(Items from a data source)
*** Begin section ***

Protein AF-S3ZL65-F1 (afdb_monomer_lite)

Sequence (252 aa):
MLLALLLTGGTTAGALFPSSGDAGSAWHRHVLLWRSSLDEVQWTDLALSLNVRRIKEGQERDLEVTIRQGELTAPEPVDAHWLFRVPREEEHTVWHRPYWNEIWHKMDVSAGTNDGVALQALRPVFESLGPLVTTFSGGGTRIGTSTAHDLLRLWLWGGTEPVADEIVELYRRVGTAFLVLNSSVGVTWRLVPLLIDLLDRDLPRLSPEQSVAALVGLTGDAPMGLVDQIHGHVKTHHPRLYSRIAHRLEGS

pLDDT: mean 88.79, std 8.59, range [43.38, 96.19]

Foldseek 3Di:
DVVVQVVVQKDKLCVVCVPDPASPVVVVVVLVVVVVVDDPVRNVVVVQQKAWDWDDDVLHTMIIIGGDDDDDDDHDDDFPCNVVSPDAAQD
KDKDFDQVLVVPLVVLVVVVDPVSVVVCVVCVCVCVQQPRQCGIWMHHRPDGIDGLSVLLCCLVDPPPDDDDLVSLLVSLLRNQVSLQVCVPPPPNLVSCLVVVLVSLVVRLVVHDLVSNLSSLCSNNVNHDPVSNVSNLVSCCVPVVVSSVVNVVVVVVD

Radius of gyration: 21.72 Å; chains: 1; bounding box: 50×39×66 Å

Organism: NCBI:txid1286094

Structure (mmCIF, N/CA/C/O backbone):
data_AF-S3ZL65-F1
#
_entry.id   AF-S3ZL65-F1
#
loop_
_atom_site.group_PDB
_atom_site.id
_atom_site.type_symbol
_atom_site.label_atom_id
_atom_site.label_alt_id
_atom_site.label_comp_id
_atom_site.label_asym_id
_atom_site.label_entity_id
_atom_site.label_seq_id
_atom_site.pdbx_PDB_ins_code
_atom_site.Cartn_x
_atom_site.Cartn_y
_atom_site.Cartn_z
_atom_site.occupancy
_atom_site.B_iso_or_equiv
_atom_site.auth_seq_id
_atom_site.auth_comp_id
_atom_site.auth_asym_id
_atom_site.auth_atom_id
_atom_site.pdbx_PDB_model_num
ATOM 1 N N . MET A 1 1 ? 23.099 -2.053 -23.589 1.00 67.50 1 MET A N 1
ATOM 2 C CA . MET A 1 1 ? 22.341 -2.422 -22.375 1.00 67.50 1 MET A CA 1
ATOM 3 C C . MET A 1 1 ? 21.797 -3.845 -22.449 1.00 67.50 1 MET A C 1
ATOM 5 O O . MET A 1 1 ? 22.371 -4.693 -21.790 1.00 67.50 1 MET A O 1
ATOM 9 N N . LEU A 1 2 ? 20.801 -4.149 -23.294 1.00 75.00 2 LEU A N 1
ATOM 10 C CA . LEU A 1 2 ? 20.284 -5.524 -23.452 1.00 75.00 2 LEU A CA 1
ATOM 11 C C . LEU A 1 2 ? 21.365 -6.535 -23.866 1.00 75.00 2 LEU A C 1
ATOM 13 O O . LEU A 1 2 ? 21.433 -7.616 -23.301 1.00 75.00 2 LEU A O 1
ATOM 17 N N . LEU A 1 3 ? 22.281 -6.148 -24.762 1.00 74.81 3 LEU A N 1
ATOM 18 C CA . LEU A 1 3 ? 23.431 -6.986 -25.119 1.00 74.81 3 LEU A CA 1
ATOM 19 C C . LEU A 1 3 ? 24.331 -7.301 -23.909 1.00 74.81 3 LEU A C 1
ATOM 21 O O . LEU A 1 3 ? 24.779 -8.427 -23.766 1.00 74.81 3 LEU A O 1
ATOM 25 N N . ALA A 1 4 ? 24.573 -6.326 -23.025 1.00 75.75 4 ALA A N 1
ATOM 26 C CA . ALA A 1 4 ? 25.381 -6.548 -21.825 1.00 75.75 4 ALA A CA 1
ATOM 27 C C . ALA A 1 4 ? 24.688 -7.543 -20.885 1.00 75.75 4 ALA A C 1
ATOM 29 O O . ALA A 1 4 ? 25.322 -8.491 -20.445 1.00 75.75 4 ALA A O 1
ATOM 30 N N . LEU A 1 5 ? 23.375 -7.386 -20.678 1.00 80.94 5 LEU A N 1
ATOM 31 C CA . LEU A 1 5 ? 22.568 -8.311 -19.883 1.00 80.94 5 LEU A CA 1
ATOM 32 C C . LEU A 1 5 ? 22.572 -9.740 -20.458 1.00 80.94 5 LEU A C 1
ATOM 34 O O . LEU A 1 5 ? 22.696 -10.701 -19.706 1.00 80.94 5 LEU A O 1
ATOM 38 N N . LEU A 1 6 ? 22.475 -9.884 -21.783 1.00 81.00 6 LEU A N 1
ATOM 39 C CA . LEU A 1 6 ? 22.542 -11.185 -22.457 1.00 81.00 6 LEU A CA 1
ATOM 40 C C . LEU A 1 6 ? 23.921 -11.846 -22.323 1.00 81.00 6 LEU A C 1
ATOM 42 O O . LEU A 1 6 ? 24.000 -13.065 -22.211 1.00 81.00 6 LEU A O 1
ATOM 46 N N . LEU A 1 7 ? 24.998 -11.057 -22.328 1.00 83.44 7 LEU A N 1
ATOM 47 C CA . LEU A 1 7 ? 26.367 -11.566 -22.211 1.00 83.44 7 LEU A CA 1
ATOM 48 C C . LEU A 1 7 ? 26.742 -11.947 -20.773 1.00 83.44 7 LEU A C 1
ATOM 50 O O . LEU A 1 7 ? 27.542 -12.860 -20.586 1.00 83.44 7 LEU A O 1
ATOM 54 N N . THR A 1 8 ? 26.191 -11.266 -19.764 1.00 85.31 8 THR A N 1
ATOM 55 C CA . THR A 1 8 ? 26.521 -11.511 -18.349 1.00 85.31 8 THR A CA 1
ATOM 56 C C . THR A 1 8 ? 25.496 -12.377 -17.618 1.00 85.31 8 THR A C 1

*** End section ***
*** Begin section ***

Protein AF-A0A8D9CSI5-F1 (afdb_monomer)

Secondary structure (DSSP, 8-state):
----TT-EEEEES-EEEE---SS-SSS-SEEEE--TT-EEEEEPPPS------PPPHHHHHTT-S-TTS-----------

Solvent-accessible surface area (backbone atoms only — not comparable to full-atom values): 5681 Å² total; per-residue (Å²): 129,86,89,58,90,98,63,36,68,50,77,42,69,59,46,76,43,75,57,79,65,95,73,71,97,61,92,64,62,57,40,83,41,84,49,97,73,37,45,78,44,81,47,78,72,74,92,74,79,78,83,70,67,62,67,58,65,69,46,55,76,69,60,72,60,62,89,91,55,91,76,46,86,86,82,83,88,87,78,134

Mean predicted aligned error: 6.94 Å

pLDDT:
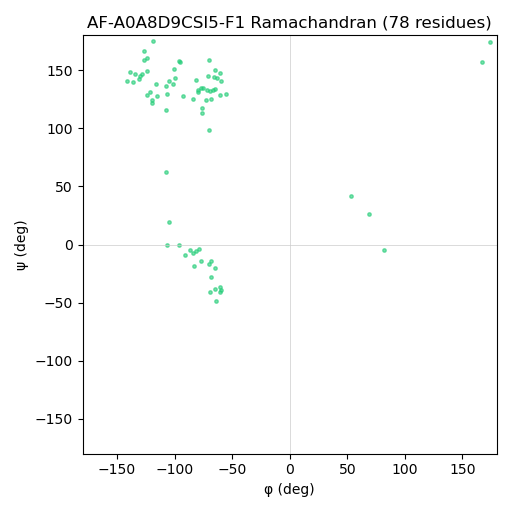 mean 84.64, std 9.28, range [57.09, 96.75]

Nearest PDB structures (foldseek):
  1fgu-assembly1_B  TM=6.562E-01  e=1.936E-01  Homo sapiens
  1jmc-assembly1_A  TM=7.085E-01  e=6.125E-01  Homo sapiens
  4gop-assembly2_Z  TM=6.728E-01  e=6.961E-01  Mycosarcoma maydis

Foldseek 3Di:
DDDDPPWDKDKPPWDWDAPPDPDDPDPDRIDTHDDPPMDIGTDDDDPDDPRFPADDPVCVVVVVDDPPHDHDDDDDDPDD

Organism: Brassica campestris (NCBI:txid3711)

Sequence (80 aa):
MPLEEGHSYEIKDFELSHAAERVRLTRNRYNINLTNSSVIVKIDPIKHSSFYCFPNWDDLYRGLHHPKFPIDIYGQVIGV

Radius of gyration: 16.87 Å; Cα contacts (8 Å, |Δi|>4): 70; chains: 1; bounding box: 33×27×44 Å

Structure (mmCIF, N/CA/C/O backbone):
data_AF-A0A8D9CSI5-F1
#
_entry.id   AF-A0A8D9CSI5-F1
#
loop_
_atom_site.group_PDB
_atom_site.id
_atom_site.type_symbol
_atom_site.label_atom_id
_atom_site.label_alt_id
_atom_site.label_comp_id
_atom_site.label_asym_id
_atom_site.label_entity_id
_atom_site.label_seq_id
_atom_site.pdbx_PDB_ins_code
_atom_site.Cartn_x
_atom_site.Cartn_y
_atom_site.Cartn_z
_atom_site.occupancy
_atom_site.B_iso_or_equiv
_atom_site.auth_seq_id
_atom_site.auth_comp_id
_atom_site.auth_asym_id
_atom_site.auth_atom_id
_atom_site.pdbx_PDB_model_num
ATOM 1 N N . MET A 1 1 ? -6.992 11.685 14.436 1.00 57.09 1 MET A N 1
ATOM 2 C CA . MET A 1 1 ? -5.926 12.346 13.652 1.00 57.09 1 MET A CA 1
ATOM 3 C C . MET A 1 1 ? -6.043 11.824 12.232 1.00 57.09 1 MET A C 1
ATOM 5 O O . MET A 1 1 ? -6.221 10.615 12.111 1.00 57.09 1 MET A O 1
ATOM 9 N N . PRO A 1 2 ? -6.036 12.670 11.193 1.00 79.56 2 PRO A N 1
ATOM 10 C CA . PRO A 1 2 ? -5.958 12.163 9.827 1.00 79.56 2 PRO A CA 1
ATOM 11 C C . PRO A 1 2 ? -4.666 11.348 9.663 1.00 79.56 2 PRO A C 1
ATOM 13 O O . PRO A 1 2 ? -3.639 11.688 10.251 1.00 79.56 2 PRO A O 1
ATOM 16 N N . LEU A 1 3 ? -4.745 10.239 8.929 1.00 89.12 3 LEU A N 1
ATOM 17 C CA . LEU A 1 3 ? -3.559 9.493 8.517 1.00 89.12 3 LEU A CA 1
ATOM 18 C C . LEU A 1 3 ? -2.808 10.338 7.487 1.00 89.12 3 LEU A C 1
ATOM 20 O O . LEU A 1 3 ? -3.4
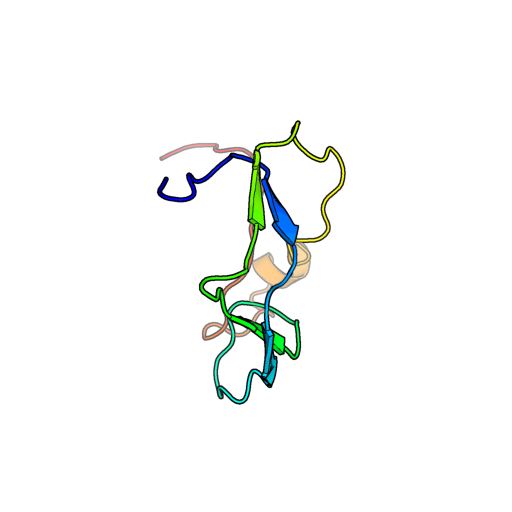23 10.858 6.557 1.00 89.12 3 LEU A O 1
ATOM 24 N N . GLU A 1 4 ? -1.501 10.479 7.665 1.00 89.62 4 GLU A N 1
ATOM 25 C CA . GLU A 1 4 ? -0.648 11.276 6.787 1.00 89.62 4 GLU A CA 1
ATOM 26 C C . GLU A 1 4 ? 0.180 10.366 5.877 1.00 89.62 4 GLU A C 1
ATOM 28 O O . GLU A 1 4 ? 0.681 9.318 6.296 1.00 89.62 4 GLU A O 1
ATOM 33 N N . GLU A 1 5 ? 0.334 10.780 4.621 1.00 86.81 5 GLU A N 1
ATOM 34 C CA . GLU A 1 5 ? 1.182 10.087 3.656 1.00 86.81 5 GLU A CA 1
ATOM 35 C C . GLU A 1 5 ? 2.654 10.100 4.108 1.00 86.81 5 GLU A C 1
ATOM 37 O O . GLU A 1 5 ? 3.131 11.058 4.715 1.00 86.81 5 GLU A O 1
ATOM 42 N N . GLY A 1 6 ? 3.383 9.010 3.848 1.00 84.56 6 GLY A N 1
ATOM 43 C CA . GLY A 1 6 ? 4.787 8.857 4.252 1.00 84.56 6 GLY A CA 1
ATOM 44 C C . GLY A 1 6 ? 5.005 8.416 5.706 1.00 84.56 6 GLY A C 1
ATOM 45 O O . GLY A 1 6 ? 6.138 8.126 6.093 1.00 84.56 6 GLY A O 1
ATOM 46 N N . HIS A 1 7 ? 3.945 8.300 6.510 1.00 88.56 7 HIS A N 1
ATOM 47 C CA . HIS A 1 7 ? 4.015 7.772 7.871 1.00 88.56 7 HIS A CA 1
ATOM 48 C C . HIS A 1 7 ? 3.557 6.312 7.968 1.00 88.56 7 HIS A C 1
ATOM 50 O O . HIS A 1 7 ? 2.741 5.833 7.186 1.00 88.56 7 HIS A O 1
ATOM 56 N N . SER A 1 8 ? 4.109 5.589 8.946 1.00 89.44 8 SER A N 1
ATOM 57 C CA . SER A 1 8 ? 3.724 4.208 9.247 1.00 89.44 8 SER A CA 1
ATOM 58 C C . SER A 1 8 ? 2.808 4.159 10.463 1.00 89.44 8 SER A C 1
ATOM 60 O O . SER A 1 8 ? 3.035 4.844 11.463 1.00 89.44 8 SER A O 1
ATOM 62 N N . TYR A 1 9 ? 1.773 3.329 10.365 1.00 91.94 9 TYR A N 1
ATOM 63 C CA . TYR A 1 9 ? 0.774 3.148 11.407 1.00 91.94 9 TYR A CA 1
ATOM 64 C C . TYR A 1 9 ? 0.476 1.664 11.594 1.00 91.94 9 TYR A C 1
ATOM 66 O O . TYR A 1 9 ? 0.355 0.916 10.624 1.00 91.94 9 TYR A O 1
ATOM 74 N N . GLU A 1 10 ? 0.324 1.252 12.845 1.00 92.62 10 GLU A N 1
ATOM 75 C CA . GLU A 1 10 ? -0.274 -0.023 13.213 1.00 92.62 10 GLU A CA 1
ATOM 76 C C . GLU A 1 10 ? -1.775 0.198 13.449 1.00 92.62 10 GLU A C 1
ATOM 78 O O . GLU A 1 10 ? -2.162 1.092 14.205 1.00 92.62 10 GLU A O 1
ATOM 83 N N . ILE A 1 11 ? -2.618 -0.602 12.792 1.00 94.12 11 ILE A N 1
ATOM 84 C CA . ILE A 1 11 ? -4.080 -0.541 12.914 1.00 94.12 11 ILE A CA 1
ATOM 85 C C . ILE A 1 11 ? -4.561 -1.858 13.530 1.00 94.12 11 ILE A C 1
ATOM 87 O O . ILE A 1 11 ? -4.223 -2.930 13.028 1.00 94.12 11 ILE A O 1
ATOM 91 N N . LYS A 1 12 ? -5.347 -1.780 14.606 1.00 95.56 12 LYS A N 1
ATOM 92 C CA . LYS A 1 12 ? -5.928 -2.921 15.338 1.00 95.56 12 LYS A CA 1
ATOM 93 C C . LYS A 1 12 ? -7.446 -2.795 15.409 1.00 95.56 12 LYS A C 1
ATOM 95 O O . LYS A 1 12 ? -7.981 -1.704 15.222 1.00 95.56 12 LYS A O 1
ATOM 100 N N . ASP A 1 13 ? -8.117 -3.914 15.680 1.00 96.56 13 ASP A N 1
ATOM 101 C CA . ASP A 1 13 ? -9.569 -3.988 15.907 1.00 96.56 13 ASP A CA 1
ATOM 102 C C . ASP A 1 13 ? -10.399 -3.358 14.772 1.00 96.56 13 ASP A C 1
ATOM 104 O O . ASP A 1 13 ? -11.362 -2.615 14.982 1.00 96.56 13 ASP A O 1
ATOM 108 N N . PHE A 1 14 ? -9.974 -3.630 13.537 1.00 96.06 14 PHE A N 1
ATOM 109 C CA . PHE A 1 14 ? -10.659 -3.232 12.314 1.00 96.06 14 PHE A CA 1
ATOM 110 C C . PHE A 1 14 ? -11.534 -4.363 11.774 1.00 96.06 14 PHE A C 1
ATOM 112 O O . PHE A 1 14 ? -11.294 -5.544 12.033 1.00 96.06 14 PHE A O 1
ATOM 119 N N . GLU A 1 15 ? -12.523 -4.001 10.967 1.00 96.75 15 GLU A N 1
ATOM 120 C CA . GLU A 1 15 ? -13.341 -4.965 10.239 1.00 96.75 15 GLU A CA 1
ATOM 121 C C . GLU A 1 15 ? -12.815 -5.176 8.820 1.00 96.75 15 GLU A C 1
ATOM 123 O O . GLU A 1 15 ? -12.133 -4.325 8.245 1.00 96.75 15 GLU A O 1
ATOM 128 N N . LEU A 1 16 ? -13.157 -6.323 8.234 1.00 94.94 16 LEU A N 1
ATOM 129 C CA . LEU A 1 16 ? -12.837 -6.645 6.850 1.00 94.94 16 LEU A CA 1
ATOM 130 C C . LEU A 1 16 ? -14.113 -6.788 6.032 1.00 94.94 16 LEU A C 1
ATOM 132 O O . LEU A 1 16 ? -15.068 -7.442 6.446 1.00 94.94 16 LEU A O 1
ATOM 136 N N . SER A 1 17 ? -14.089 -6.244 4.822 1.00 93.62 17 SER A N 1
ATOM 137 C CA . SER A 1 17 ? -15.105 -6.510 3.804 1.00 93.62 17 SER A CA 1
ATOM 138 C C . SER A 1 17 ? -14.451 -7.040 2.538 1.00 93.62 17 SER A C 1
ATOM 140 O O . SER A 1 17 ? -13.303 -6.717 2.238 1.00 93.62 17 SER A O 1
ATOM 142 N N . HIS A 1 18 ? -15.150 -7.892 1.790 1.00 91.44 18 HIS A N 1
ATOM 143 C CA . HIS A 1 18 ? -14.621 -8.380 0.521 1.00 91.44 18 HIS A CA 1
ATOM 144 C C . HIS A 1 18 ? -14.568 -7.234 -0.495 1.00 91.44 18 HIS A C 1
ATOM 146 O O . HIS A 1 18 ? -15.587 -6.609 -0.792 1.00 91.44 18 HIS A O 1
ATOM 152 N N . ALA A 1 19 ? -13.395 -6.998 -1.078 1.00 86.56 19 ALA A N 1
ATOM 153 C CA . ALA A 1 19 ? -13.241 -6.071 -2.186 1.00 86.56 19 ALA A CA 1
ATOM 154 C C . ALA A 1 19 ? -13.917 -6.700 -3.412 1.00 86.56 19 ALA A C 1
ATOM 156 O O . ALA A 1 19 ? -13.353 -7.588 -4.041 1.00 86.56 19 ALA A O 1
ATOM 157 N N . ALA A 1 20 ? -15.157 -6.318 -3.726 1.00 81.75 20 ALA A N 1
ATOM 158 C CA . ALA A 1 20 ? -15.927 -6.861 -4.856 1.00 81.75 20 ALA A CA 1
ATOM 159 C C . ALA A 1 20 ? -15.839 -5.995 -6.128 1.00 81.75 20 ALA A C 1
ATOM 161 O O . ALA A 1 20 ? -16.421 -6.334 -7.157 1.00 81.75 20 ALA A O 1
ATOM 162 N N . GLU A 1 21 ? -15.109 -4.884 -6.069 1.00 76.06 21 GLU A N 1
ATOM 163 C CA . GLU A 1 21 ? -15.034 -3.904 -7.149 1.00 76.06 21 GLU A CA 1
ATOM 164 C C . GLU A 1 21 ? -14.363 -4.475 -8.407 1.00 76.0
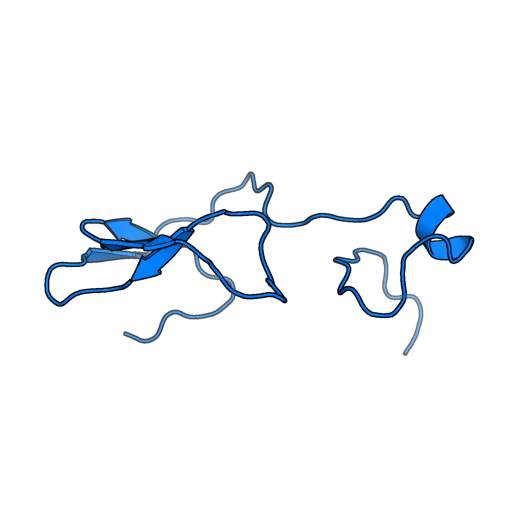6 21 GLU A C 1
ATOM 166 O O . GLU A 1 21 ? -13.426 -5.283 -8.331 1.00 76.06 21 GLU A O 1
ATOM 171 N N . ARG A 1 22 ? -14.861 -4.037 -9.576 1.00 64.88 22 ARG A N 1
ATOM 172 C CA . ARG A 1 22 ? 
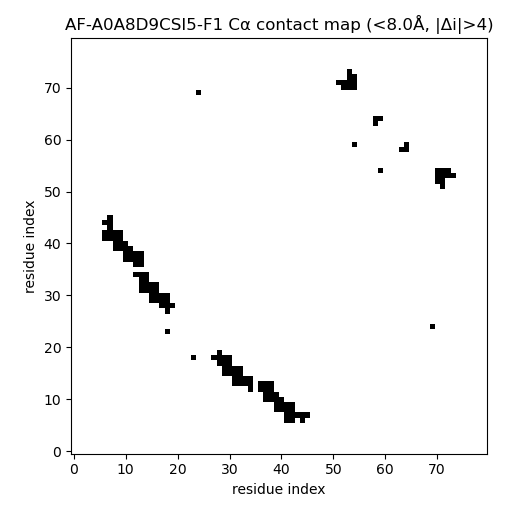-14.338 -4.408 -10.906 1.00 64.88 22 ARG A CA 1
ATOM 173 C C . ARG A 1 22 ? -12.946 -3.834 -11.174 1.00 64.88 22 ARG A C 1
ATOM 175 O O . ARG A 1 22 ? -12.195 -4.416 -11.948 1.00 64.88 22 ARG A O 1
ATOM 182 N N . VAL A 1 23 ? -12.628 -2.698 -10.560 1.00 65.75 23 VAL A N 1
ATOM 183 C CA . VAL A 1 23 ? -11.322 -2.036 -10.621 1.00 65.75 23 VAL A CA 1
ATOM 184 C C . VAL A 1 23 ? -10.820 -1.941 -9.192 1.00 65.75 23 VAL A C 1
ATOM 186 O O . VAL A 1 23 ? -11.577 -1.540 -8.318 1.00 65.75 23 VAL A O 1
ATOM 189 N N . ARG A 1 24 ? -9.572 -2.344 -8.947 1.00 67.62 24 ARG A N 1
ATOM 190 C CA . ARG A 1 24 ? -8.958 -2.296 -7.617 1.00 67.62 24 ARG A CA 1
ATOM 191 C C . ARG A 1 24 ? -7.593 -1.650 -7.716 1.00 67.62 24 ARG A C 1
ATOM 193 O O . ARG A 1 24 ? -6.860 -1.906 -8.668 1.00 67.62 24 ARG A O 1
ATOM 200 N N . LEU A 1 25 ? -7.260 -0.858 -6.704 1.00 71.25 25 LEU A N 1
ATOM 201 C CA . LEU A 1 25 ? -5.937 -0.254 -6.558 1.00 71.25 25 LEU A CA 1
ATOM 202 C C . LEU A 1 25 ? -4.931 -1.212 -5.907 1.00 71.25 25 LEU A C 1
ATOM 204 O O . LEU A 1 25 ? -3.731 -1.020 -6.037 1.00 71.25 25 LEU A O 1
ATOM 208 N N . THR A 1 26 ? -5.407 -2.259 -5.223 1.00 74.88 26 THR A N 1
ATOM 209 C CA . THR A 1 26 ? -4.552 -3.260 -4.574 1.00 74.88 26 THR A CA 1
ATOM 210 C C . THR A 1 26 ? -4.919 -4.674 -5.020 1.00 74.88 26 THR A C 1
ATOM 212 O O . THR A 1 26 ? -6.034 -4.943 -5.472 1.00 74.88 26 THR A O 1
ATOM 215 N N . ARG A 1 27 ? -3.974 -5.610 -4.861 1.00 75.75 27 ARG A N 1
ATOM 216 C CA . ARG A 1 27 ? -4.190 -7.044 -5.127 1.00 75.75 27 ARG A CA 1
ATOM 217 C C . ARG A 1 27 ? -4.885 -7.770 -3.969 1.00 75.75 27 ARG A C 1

*** End section ***

For each line above that includes the word "NCBI", make a copy of that line.

Organism: NCBI:txid1286094
Organism: Brassica campestris (NCBI:txid3711)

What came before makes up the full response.